Under the watchful eye of closed-circuit cameras (the process is secret and off-limits to visitors) the diamond-rich chunks next pass through a series of X-ray machines. The invisible rays cause the stones to emit an ultraviolet light that is picked up by sensors. The diamonds are then sized and transferred into heat-sealed plastic boxes, which in turn are put into self-locking stainless-steel suitcases. These are stored in an onsite vault before being whisked to the airport and eventually, to sorting facilities in Toronto and Antwerp.

For all that effort, Diavik collects four kilograms of the rough, mottled diamonds a day, just enough to fill a two-litre milk carton. The mine owners are loath to disclose exactly what the gems fetch on the open market, but Diavik is estimated to churn out anywhere from $1.4 to $2 million (U.S.) a day in diamonds. Its profits are even more amazing, with a gross operating margin of eighty-two percent, say analysts, compared to less than ten percent for a base-metal mine.

“A diamond mine makes a typical gold mine pale in comparison,” says John Kaiser, a diamond-industry analyst based in California. “You can take the smallest, rattiest little company, it plunks down money on a property, and it could be sitting on billions of dollars. The potential is huge.”

No one has understood or exploited the potential of diamonds better than De Beers, the world’s dominant diamond miner and the mastermind behind our modern-day love affair with the gems.

While treasured for thousands of years as symbols of wealth and power, their rarity ensured that diamonds were restricted to royalty and the very rich. Then, in the late 1860s, a spectacular discovery was made in the Kimberly region of South Africa. Those diamond mines became the foundation of the powerful De Beers dynasty, which would go on to establish an iron-fisted control over some eighty percent of the world’s rough diamond supply. To ensure a steady retail demand for its product, it tied the gems to the centuries-old aristocratic practice of giving engagement rings and in 1938, it launched its now-famous advertising campaign, “Diamonds Are Forever.”

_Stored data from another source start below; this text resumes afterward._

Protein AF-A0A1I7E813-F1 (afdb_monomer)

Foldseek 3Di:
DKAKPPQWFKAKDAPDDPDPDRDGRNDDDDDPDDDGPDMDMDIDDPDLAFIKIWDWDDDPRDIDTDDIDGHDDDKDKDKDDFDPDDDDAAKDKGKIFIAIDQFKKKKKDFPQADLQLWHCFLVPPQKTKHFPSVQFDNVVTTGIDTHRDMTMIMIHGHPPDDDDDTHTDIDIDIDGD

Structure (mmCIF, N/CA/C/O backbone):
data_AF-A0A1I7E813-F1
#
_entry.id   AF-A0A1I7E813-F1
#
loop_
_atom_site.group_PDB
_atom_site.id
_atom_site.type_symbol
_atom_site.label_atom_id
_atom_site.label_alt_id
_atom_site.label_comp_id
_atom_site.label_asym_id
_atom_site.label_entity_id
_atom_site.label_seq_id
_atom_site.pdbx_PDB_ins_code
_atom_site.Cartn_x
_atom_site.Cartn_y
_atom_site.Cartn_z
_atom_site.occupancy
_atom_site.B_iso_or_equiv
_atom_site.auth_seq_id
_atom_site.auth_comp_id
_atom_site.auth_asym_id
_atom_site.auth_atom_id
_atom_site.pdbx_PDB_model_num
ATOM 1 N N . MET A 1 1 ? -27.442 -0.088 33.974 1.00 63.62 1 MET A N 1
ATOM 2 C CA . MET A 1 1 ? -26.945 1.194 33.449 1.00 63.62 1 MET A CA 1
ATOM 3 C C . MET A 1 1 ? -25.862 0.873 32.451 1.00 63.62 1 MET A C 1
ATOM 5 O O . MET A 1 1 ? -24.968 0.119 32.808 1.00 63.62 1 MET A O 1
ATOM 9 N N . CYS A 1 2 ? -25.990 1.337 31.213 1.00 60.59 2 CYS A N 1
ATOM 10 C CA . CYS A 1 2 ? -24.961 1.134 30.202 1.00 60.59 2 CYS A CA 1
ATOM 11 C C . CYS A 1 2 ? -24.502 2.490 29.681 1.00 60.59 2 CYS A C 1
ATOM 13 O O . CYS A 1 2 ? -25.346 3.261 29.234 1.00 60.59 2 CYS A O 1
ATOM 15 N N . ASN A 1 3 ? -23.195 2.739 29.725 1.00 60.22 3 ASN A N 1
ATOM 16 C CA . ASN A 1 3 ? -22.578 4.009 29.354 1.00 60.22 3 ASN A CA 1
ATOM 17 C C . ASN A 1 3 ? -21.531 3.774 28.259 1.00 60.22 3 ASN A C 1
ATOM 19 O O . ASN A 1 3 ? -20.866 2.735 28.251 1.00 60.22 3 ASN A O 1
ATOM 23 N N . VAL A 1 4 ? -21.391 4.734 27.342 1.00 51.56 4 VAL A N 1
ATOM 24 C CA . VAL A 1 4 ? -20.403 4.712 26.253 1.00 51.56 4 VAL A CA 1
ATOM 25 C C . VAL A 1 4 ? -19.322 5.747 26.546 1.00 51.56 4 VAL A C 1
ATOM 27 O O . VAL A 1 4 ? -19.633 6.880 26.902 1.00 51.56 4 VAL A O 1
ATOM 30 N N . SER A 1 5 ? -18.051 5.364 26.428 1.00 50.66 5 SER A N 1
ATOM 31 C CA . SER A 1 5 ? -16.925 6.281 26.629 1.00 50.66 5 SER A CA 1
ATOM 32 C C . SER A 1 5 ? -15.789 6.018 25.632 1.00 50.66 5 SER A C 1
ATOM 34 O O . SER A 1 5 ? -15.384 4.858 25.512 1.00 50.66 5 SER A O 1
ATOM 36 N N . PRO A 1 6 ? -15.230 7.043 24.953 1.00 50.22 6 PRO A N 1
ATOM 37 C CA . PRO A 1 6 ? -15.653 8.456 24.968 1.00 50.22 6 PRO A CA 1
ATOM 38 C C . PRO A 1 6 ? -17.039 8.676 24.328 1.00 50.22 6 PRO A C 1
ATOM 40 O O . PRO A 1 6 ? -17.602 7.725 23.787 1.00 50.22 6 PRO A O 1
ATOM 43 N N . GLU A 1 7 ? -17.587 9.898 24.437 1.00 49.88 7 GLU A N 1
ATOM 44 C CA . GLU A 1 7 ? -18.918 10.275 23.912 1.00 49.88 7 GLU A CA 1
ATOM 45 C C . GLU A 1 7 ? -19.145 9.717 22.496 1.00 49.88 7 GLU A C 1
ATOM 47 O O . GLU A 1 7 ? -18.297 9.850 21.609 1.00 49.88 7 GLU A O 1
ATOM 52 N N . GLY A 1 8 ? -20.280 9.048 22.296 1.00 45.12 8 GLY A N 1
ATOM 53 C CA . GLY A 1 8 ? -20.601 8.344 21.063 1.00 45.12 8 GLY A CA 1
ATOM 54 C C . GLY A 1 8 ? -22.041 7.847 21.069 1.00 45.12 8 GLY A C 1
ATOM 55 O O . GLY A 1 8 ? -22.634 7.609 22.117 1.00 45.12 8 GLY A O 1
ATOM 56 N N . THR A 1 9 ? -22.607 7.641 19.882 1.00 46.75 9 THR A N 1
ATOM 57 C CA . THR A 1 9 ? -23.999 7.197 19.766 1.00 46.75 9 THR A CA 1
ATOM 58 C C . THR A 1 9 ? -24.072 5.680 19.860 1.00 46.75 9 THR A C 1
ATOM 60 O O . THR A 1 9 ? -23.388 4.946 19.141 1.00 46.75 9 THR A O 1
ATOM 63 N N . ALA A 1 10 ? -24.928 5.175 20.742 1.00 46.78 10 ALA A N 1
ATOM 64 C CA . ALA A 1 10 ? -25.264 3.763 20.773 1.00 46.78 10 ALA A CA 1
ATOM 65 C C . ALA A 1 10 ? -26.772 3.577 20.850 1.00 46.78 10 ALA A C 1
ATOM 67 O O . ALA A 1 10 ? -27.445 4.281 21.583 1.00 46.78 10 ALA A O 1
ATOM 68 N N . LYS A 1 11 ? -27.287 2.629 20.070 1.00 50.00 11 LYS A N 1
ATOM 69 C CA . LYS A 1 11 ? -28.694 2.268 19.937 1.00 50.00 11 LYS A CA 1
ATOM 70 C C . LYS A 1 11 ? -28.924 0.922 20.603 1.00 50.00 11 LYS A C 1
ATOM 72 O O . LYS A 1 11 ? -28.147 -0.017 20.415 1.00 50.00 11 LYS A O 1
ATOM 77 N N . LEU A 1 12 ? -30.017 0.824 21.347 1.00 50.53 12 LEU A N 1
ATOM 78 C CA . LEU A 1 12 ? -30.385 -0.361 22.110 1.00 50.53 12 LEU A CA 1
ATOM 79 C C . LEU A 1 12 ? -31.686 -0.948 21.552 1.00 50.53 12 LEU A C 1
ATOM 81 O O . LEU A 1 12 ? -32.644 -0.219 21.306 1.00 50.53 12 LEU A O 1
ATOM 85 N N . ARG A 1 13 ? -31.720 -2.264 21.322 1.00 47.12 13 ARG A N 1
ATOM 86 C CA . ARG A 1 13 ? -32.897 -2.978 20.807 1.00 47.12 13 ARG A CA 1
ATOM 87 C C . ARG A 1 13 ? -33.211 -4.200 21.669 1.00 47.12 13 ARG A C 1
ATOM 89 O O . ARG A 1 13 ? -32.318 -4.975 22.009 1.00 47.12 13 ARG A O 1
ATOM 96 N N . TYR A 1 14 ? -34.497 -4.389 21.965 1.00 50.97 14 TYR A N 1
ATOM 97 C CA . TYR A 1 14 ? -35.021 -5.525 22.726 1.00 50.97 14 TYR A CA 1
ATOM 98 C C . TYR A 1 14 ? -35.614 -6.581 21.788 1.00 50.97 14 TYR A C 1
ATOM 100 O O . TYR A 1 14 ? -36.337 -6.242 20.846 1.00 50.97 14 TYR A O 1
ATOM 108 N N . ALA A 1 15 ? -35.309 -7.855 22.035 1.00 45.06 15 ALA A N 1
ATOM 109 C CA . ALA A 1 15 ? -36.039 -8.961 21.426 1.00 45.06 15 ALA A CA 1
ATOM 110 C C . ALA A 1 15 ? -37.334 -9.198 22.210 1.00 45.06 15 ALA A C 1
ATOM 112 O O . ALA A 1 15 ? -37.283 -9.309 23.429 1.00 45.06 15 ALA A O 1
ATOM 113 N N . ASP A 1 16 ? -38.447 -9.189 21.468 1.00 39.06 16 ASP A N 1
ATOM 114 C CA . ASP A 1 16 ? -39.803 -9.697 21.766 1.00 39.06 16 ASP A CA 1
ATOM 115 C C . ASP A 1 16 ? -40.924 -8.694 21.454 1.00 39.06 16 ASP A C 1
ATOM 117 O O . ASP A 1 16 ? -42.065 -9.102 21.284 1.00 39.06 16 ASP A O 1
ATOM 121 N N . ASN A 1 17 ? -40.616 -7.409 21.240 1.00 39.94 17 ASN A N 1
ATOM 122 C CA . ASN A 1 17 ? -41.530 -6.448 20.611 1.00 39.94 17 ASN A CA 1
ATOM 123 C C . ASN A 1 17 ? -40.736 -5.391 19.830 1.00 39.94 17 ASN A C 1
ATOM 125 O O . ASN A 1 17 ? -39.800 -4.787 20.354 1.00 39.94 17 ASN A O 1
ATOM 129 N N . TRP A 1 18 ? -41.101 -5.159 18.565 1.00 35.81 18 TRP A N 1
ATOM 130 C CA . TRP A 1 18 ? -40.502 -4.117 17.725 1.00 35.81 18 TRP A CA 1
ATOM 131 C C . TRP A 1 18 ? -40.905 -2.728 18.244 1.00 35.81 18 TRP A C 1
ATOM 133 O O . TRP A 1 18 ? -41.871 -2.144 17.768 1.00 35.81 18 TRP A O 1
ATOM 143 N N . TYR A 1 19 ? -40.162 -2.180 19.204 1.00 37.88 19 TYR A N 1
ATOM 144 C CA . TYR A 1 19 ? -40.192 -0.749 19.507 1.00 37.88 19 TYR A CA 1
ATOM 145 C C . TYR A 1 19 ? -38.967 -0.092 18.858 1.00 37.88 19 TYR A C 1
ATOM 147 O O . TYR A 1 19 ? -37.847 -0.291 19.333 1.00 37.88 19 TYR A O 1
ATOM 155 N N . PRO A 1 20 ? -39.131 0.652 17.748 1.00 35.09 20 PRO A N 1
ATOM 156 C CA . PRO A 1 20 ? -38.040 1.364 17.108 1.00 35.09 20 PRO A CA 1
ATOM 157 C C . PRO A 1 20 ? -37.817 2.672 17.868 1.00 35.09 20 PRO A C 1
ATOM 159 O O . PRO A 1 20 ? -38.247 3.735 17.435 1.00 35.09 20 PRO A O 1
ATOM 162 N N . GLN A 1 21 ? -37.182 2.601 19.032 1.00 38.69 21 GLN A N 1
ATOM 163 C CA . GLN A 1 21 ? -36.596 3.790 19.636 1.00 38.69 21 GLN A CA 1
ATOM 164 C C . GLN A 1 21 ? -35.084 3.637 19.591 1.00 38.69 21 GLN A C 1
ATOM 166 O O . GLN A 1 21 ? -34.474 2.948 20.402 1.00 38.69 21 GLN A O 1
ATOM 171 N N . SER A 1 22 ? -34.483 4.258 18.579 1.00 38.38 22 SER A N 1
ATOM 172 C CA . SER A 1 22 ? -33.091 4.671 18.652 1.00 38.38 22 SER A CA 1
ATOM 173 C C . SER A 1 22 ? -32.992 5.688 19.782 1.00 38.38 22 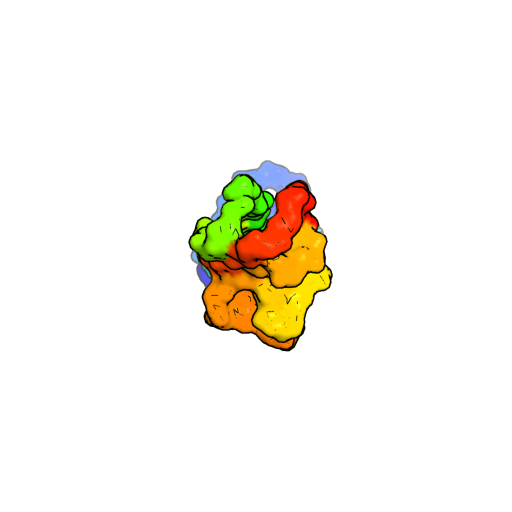SER A C 1
ATOM 175 O O . SER A 1 22 ? -33.437 6.821 19.629 1.00 38.38 22 SER A O 1
ATOM 177 N N . ILE A 1 23 ? -32.490 5.253 20.929 1.00 43.09 23 ILE A N 1
ATOM 178 C CA . ILE A 1 23 ? -32.096 6.154 22.006 1.00 43.09 23 ILE A CA 1
ATOM 179 C C . ILE A 1 23 ? -30.630 6.445 21.744 1.00 43.09 23 ILE A C 1
ATOM 181 O O . ILE A 1 23 ? -29.856 5.497 21.697 1.00 43.09 23 ILE A O 1
ATOM 185 N N . ASP A 1 24 ? -30.265 7.701 21.516 1.00 42.62 24 ASP A N 1
ATOM 186 C CA . ASP A 1 24 ? -28.860 8.091 21.496 1.00 42.62 24 ASP A CA 1
ATOM 187 C C . ASP A 1 24 ? -28.338 8.007 22.936 1.00 42.62 24 ASP A C 1
ATOM 189 O O . ASP A 1 24 ? -28.818 8.707 23.827 1.00 42.62 24 ASP A O 1
ATOM 193 N N . LEU A 1 25 ? -27.399 7.091 23.182 1.00 47.69 25 LEU A N 1
ATOM 194 C CA . LEU A 1 25 ? -26.759 6.863 24.487 1.00 47.69 25 LEU A CA 1
ATOM 195 C C . LEU A 1 25 ? -25.782 7.991 24.909 1.00 47.69 25 LEU A C 1
ATOM 197 O O . LEU A 1 25 ? -24.806 7.724 25.604 1.00 47.69 25 LEU A O 1
ATOM 201 N N . ASP A 1 26 ? -26.073 9.246 24.552 1.00 41.62 26 ASP A N 1
ATOM 202 C CA . ASP A 1 26 ? -25.395 10.437 25.101 1.00 41.62 26 ASP A CA 1
ATOM 203 C C . ASP A 1 26 ? -25.824 10.729 26.557 1.00 41.62 26 ASP A C 1
ATOM 205 O O . ASP A 1 26 ? -25.281 11.607 27.224 1.00 41.62 26 ASP A O 1
ATOM 209 N N . LEU A 1 27 ? -26.814 9.994 27.072 1.00 40.22 27 LEU A N 1
ATOM 210 C CA . LEU A 1 27 ? -27.383 10.134 28.411 1.00 40.22 27 LEU A CA 1
ATOM 211 C C . LEU A 1 27 ? -27.453 8.762 29.087 1.00 40.22 27 LEU A C 1
ATOM 213 O O . LEU A 1 27 ? -27.803 7.777 28.440 1.00 40.22 27 LEU A O 1
ATOM 217 N N . ASP A 1 28 ? -27.160 8.703 30.390 1.00 44.03 28 ASP A N 1
ATOM 218 C CA . ASP A 1 28 ? -27.308 7.500 31.221 1.00 44.03 28 ASP A CA 1
ATOM 219 C C . ASP A 1 28 ? -28.696 6.857 31.006 1.00 44.03 28 ASP A C 1
ATOM 221 O O . ASP A 1 28 ? -29.721 7.377 31.461 1.00 44.03 28 ASP A O 1
ATOM 225 N N . VAL A 1 29 ? -28.760 5.707 30.324 1.00 46.66 29 VAL A N 1
ATOM 226 C CA . VAL A 1 29 ? -30.035 5.003 30.105 1.00 46.66 29 VAL A CA 1
ATOM 227 C C . VAL A 1 29 ? -30.298 4.011 31.236 1.00 46.66 29 VAL A C 1
ATOM 229 O O . VAL A 1 29 ? -29.578 3.026 31.451 1.00 46.66 29 VAL A O 1
ATOM 232 N N . TRP A 1 30 ? -31.406 4.251 31.936 1.00 45.16 30 TRP A N 1
ATOM 233 C CA . TRP A 1 30 ? -31.965 3.361 32.945 1.00 45.16 30 TRP A CA 1
ATOM 234 C C . TRP A 1 30 ? -32.931 2.380 32.289 1.00 45.16 30 TRP A C 1
ATOM 236 O O . TRP A 1 30 ? -34.050 2.735 31.927 1.00 45.16 30 TRP A O 1
ATOM 246 N N . VAL A 1 31 ? -32.508 1.123 32.157 1.00 50.84 31 VAL A N 1
ATOM 247 C CA . VAL A 1 31 ? -33.401 0.041 31.736 1.00 50.84 31 VAL A CA 1
ATOM 248 C C . VAL A 1 31 ? -33.830 -0.749 32.964 1.00 50.84 31 VAL A C 1
ATOM 250 O O . VAL A 1 31 ? -33.013 -1.421 33.594 1.00 50.84 31 VAL A O 1
ATOM 253 N N . GLN A 1 32 ? -35.117 -0.686 33.298 1.00 43.81 32 GLN A N 1
ATOM 254 C CA . GLN A 1 32 ? -35.704 -1.540 34.323 1.00 43.81 32 GLN A CA 1
ATOM 255 C C . GLN A 1 32 ? -36.077 -2.883 33.682 1.00 43.81 32 GLN A C 1
ATOM 257 O O . GLN A 1 32 ? -37.072 -3.001 32.971 1.00 43.81 32 GLN A O 1
ATOM 262 N N . VAL A 1 33 ? -35.231 -3.893 33.885 1.00 52.12 33 VAL A N 1
ATOM 263 C CA . VAL A 1 33 ? -35.370 -5.206 33.245 1.00 52.12 33 VAL A CA 1
ATOM 264 C C . VAL A 1 33 ? -36.061 -6.169 34.209 1.00 52.12 33 VAL A C 1
ATOM 266 O O . VAL A 1 33 ? -35.479 -6.510 35.234 1.00 52.12 33 VAL A O 1
ATOM 269 N N . SER A 1 34 ? -37.284 -6.619 33.907 1.00 44.41 34 SER A N 1
ATOM 270 C CA . SER A 1 34 ? -37.937 -7.680 34.691 1.00 44.41 34 SER A CA 1
ATOM 271 C C . SER A 1 34 ? -37.902 -9.057 34.023 1.00 44.41 34 SER A C 1
ATOM 273 O O . SER A 1 34 ? -37.942 -10.028 34.761 1.00 44.41 34 SER A O 1
ATOM 275 N N . ASN A 1 35 ? -37.772 -9.171 32.687 1.00 47.38 35 ASN A N 1
ATOM 276 C CA . ASN A 1 35 ? -37.851 -10.460 31.962 1.00 47.38 35 ASN A CA 1
ATOM 277 C C . ASN A 1 35 ? -37.173 -10.470 30.560 1.00 47.38 35 ASN A C 1
ATOM 279 O O . ASN A 1 35 ? -37.715 -11.056 29.628 1.00 47.38 35 ASN A O 1
ATOM 283 N N . ILE A 1 36 ? -36.024 -9.814 30.349 1.00 51.47 36 ILE A N 1
ATOM 284 C CA . ILE A 1 36 ? -35.359 -9.790 29.022 1.00 51.47 36 ILE A CA 1
ATOM 285 C C . ILE A 1 36 ? -34.196 -10.788 28.990 1.00 51.47 36 ILE A C 1
ATOM 287 O O . ILE A 1 36 ? -33.330 -10.751 29.861 1.00 51.47 36 ILE A O 1
ATOM 291 N N . SER A 1 37 ? -34.158 -11.653 27.971 1.00 48.12 37 SER A N 1
ATOM 292 C CA . SER A 1 37 ? -33.112 -12.669 27.767 1.00 48.12 37 SER A CA 1
ATOM 293 C C . SER A 1 37 ? -31.964 -12.204 26.862 1.00 48.12 37 SER A C 1
ATOM 295 O O . SER A 1 37 ? -30.885 -12.794 26.886 1.00 48.12 37 SER A O 1
ATOM 297 N N . THR A 1 38 ? -32.157 -11.165 26.041 1.00 48.44 38 THR A N 1
ATOM 298 C CA . THR A 1 38 ? -31.138 -10.680 25.094 1.00 48.44 38 THR A CA 1
ATOM 299 C C . THR A 1 38 ? -31.282 -9.183 24.825 1.00 48.44 38 THR A C 1
ATOM 301 O O . THR A 1 38 ? -32.371 -8.690 24.530 1.00 48.44 38 THR A O 1
ATOM 304 N N . ILE A 1 39 ? -30.162 -8.464 24.897 1.00 54.59 39 ILE A N 1
ATOM 305 C CA . ILE A 1 39 ? -30.051 -7.045 24.547 1.00 54.59 39 ILE A CA 1
ATOM 306 C C . ILE A 1 39 ? -29.168 -6.949 23.304 1.00 54.59 39 ILE A C 1
ATOM 308 O O . ILE A 1 39 ? -28.057 -7.476 23.298 1.00 54.59 39 ILE A O 1
ATOM 312 N N . PHE A 1 40 ? -29.643 -6.262 22.267 1.00 53.28 40 PHE A N 1
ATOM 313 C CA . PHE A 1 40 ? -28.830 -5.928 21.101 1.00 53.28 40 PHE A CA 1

Dubbed the world’s longest-running monopoly, De Beers ran its company like a cartel, carefully controlling the amount of diamonds available on the market to maintain the illusion of scarcity and keep prices artificially high. Its cutthroat tactics, combined with its secretive style and magisterial airs, earned the entire diamond business a reputation for being the most impenetrable and least accountable of industries. “When you talked to De Beers executives, you had the feeling you were speaking to God,” says Luc De Smet, a former De Beers employee who now runs Tiffany’s cutting and polishing plant in Yellowknife.

The first crack in the cartel’s armour appeared in the early 1980s, with the discovery of diamonds in Australia. Rio Tinto, the owner of Australia’s Argyle mine, the largest in the world, opted to bypass the cartel and sell its diamonds on the open market. The decision set an important precedent, but its impact was blunted because the majority of Argyle’s diamonds are of low quality, averaging about $12 (U.S.) a carat.

When the two Canadian mines, which were scooped up by Rio Tinto and by Australia’s BHP Billiton, the world’s largest resource company, began producing, the balance was decisively tipped. Neither sells its diamonds to De Beers.

Canada and Australia now account for some forty-one million carats out of an estimated world diamond production of 120 million. Their combined clout has effectively broken the cartel. “Half the world production is now outside De Beers’s control,” says Pierre Leblanc, a diamond consultant based in Yellowknife. “Canada was the straw that broke the camel’s back. The impact has been very significant.”